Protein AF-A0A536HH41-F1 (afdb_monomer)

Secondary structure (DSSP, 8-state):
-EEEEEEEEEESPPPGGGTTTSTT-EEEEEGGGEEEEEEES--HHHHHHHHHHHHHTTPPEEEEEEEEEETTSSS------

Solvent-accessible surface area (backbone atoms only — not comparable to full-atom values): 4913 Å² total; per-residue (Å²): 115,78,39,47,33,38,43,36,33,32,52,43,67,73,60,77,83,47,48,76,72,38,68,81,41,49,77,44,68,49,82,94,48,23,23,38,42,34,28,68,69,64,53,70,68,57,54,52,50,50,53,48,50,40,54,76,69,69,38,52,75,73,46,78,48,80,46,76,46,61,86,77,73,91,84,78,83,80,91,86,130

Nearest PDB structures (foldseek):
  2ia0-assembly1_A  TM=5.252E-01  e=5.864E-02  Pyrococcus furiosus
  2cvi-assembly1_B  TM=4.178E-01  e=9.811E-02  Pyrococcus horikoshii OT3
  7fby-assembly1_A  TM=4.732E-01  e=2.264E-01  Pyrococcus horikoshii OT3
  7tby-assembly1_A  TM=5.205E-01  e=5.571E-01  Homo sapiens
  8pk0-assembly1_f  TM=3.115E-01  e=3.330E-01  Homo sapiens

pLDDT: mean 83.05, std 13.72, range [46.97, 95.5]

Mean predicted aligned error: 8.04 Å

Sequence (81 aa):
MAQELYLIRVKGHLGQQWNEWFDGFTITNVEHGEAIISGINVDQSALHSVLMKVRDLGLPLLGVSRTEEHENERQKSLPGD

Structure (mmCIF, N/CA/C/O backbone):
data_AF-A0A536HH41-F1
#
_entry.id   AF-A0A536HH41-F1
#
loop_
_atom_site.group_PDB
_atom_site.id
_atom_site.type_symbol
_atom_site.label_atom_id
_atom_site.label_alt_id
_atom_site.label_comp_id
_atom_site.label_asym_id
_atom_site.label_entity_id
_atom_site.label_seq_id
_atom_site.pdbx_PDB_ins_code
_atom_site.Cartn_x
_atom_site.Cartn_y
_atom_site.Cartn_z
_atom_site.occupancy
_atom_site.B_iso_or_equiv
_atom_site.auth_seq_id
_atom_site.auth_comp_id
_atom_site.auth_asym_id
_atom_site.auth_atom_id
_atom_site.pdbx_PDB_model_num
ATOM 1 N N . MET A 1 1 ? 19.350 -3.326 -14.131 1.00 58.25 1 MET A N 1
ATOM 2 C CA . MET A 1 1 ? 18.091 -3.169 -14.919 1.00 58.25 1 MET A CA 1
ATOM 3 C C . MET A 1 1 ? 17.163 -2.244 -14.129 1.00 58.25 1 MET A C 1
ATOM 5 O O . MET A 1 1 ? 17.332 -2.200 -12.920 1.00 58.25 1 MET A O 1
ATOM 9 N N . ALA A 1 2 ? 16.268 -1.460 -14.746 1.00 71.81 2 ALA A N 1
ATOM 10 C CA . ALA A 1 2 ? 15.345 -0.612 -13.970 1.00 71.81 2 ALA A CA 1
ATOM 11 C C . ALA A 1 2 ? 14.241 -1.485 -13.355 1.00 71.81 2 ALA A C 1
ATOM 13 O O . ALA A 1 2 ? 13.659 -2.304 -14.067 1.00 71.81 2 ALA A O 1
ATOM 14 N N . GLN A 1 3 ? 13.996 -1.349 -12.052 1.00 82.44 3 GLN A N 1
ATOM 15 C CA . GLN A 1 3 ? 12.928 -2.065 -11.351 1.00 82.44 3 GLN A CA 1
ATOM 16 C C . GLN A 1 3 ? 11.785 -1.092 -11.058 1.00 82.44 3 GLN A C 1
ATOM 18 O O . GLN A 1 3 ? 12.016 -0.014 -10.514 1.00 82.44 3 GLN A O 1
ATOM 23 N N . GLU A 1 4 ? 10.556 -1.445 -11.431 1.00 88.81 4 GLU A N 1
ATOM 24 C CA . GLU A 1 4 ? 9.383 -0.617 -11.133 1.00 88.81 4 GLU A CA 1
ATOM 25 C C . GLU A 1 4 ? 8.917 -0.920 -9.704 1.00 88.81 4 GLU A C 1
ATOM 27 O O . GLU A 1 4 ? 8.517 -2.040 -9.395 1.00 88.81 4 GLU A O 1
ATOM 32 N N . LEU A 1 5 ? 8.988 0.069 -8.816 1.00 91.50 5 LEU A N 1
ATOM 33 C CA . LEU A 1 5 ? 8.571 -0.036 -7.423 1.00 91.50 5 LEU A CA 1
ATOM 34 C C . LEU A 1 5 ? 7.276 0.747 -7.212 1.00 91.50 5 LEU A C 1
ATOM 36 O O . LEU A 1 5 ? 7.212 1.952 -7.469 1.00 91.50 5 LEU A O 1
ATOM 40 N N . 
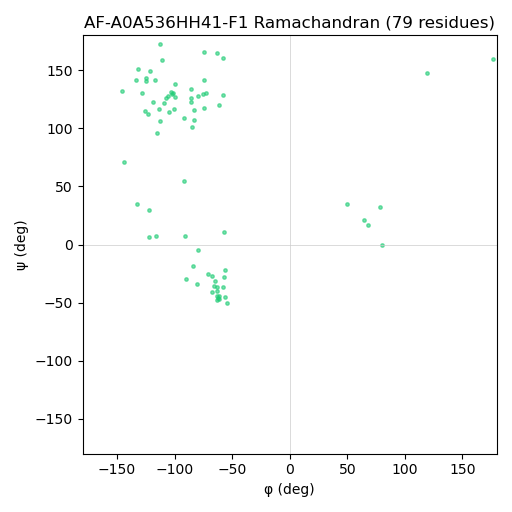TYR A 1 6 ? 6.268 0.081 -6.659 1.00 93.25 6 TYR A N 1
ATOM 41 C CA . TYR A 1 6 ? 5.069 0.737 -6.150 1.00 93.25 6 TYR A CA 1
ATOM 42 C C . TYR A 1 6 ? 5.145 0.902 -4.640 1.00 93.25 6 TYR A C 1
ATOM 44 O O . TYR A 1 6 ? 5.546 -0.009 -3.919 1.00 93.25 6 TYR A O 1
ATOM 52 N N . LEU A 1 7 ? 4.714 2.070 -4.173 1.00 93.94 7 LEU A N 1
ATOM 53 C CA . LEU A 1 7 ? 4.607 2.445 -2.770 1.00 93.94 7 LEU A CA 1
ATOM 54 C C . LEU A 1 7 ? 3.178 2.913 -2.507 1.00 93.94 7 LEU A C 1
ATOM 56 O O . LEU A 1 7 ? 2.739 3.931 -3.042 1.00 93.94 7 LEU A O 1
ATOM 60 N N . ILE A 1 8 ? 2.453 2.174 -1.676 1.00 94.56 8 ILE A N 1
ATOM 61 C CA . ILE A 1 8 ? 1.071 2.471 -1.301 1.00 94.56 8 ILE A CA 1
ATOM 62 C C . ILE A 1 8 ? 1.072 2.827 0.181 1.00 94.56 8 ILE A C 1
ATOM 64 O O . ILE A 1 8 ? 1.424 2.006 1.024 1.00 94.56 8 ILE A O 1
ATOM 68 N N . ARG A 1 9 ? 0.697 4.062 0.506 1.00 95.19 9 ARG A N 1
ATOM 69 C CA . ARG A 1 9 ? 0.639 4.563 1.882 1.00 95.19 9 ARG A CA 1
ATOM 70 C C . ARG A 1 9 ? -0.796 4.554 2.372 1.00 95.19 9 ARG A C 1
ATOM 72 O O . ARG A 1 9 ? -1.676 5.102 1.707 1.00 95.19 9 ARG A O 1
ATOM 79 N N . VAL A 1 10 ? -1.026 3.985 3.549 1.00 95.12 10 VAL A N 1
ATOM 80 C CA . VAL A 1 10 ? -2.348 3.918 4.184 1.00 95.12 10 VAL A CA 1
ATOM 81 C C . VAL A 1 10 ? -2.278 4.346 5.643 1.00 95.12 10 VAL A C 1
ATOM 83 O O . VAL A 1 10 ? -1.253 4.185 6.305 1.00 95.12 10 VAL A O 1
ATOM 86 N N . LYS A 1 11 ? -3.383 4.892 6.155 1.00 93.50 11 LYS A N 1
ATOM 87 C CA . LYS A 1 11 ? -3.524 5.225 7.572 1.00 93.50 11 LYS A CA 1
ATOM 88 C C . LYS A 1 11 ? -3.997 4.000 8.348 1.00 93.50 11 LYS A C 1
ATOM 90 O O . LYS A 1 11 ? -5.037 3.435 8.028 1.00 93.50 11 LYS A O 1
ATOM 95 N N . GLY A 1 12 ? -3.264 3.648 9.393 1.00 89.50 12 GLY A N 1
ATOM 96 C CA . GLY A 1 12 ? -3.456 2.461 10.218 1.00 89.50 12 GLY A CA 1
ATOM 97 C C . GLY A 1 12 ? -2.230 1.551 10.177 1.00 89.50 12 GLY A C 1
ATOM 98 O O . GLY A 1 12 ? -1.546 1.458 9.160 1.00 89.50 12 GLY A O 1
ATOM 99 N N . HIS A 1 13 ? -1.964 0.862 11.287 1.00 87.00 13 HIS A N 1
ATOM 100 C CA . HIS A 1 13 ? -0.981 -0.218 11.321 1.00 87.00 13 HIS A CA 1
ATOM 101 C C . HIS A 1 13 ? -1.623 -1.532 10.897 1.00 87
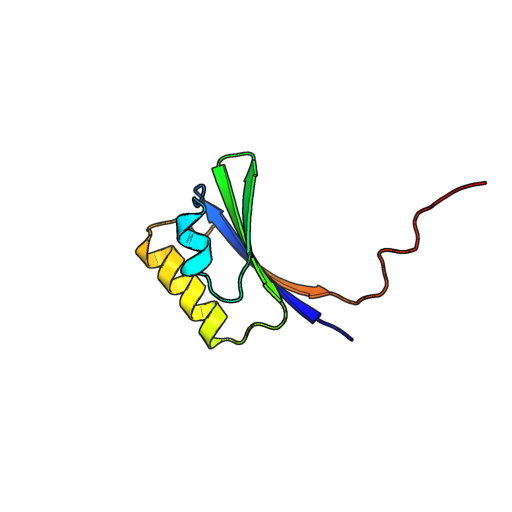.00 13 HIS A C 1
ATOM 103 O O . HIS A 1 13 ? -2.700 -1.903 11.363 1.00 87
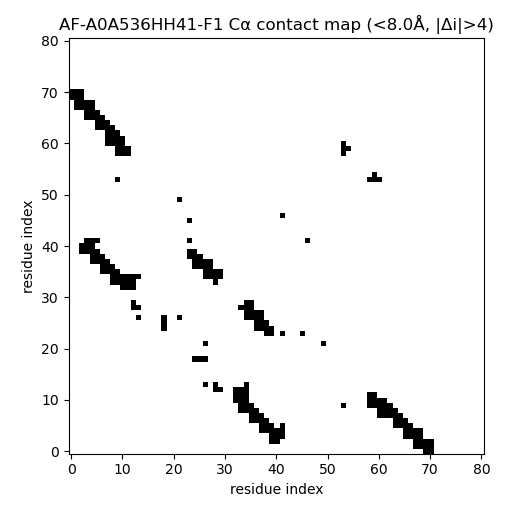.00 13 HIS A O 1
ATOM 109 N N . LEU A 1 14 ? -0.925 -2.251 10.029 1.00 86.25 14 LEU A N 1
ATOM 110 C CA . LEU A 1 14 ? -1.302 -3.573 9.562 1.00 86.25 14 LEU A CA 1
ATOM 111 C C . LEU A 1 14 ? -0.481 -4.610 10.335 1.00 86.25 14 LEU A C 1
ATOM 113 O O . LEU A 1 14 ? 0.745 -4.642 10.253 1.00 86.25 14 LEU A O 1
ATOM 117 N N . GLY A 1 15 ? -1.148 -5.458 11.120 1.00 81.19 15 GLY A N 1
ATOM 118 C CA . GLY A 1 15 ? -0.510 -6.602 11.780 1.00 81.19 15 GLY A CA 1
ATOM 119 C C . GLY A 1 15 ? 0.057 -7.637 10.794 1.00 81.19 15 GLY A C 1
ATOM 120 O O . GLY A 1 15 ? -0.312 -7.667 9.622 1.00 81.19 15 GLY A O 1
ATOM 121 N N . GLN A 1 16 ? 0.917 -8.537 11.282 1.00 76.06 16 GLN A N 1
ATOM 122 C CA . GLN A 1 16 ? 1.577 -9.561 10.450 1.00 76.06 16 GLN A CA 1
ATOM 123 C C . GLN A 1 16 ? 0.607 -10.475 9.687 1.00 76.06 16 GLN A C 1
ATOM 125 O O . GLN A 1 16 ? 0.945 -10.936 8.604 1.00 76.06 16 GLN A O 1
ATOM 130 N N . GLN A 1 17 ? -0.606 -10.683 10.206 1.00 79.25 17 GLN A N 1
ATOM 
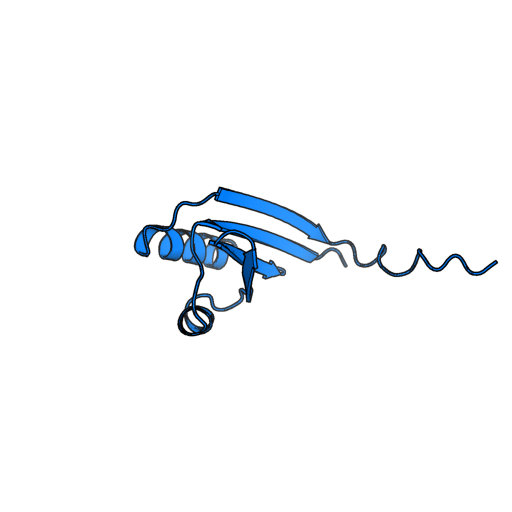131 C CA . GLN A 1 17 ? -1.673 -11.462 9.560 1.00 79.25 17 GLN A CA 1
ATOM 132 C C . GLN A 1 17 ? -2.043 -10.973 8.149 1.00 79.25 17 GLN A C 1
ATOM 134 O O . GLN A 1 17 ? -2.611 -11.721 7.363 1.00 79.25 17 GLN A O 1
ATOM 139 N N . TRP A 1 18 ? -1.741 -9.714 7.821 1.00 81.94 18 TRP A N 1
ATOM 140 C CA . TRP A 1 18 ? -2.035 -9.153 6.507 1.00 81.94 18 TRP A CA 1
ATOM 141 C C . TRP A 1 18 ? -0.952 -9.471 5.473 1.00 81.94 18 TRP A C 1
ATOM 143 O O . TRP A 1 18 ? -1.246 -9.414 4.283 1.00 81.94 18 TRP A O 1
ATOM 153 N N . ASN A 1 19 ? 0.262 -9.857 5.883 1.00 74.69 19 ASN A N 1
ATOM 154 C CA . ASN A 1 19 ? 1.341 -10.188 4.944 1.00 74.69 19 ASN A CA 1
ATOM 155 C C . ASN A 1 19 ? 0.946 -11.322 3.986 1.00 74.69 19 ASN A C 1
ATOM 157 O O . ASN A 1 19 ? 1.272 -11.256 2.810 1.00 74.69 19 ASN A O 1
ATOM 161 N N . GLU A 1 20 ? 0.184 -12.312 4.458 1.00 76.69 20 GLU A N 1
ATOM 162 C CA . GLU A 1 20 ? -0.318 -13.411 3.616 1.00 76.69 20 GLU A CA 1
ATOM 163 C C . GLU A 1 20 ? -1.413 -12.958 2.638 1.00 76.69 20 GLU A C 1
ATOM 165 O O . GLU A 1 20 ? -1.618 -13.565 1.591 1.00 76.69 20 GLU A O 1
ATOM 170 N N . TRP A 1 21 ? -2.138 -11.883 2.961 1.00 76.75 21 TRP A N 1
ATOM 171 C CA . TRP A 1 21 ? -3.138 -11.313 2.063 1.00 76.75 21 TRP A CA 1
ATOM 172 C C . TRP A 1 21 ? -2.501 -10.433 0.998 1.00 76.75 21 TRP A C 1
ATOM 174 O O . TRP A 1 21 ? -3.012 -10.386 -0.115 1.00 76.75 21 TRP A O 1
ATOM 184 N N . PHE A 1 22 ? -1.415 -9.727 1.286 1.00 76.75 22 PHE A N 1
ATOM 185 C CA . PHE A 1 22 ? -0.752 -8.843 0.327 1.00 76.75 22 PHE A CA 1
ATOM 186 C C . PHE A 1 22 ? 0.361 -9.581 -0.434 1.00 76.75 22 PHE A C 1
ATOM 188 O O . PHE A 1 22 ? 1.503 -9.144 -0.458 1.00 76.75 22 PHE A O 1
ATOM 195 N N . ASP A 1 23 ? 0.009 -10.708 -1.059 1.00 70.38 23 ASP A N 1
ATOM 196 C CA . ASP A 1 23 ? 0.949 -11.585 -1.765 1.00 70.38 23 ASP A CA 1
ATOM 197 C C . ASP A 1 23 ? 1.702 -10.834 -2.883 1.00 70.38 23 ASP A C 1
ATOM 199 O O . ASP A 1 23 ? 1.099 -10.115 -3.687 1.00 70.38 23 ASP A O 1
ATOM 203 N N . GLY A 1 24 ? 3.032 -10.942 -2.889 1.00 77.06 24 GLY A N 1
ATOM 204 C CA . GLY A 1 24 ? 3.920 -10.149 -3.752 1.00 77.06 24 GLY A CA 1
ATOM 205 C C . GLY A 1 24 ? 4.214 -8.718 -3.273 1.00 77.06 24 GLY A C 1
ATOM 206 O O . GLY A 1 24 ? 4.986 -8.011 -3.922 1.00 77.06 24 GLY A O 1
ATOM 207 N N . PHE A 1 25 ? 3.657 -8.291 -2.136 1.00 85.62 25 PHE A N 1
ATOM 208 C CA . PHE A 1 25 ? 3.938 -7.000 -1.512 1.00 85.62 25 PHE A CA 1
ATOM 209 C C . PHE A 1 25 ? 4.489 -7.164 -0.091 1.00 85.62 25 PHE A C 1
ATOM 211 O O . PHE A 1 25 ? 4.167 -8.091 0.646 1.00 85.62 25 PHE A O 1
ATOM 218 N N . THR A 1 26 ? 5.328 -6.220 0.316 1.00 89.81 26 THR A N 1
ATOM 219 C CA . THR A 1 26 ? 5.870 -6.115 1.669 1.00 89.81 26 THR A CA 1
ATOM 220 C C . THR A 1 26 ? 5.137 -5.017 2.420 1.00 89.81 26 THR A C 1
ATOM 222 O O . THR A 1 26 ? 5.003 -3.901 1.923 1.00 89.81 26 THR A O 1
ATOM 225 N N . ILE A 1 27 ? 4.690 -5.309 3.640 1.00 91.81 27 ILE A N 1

Assignment → Please copy the lines above from the line with "ATOM 162 C CA" up to and including the line with "ATOM 174 O O", exactly as written and with nothing else.

Exercise solution →
ATOM 162 C CA . GLU A 1 20 ? -0.318 -13.411 3.616 1.00 76.69 20 GLU A CA 1
ATOM 163 C C . GLU A 1 20 ? -1.413 -12.958 2.638 1.00 76.69 20 GLU A C 1
ATOM 165 O O . GLU A 1 20 ? -1.618 -13.565 1.591 1.00 76.69 20 GLU A O 1
ATOM 170 N N . TRP A 1 21 ? -2.138 -11.883 2.961 1.00 76.75 21 TRP A N 1
ATOM 171 C CA . TRP A 1 21 ? -3.138 -11.313 2.063 1.00 76.75 21 TRP A CA 1
ATOM 172 C C . TRP A 1 21 ? -2.501 -10.433 0.998 1.00 76.75 21 TRP A C 1
ATOM 174 O O . TRP A 1 21 ? -3.012 -10.386 -0.115 1.00 76.75 21 TRP A O 1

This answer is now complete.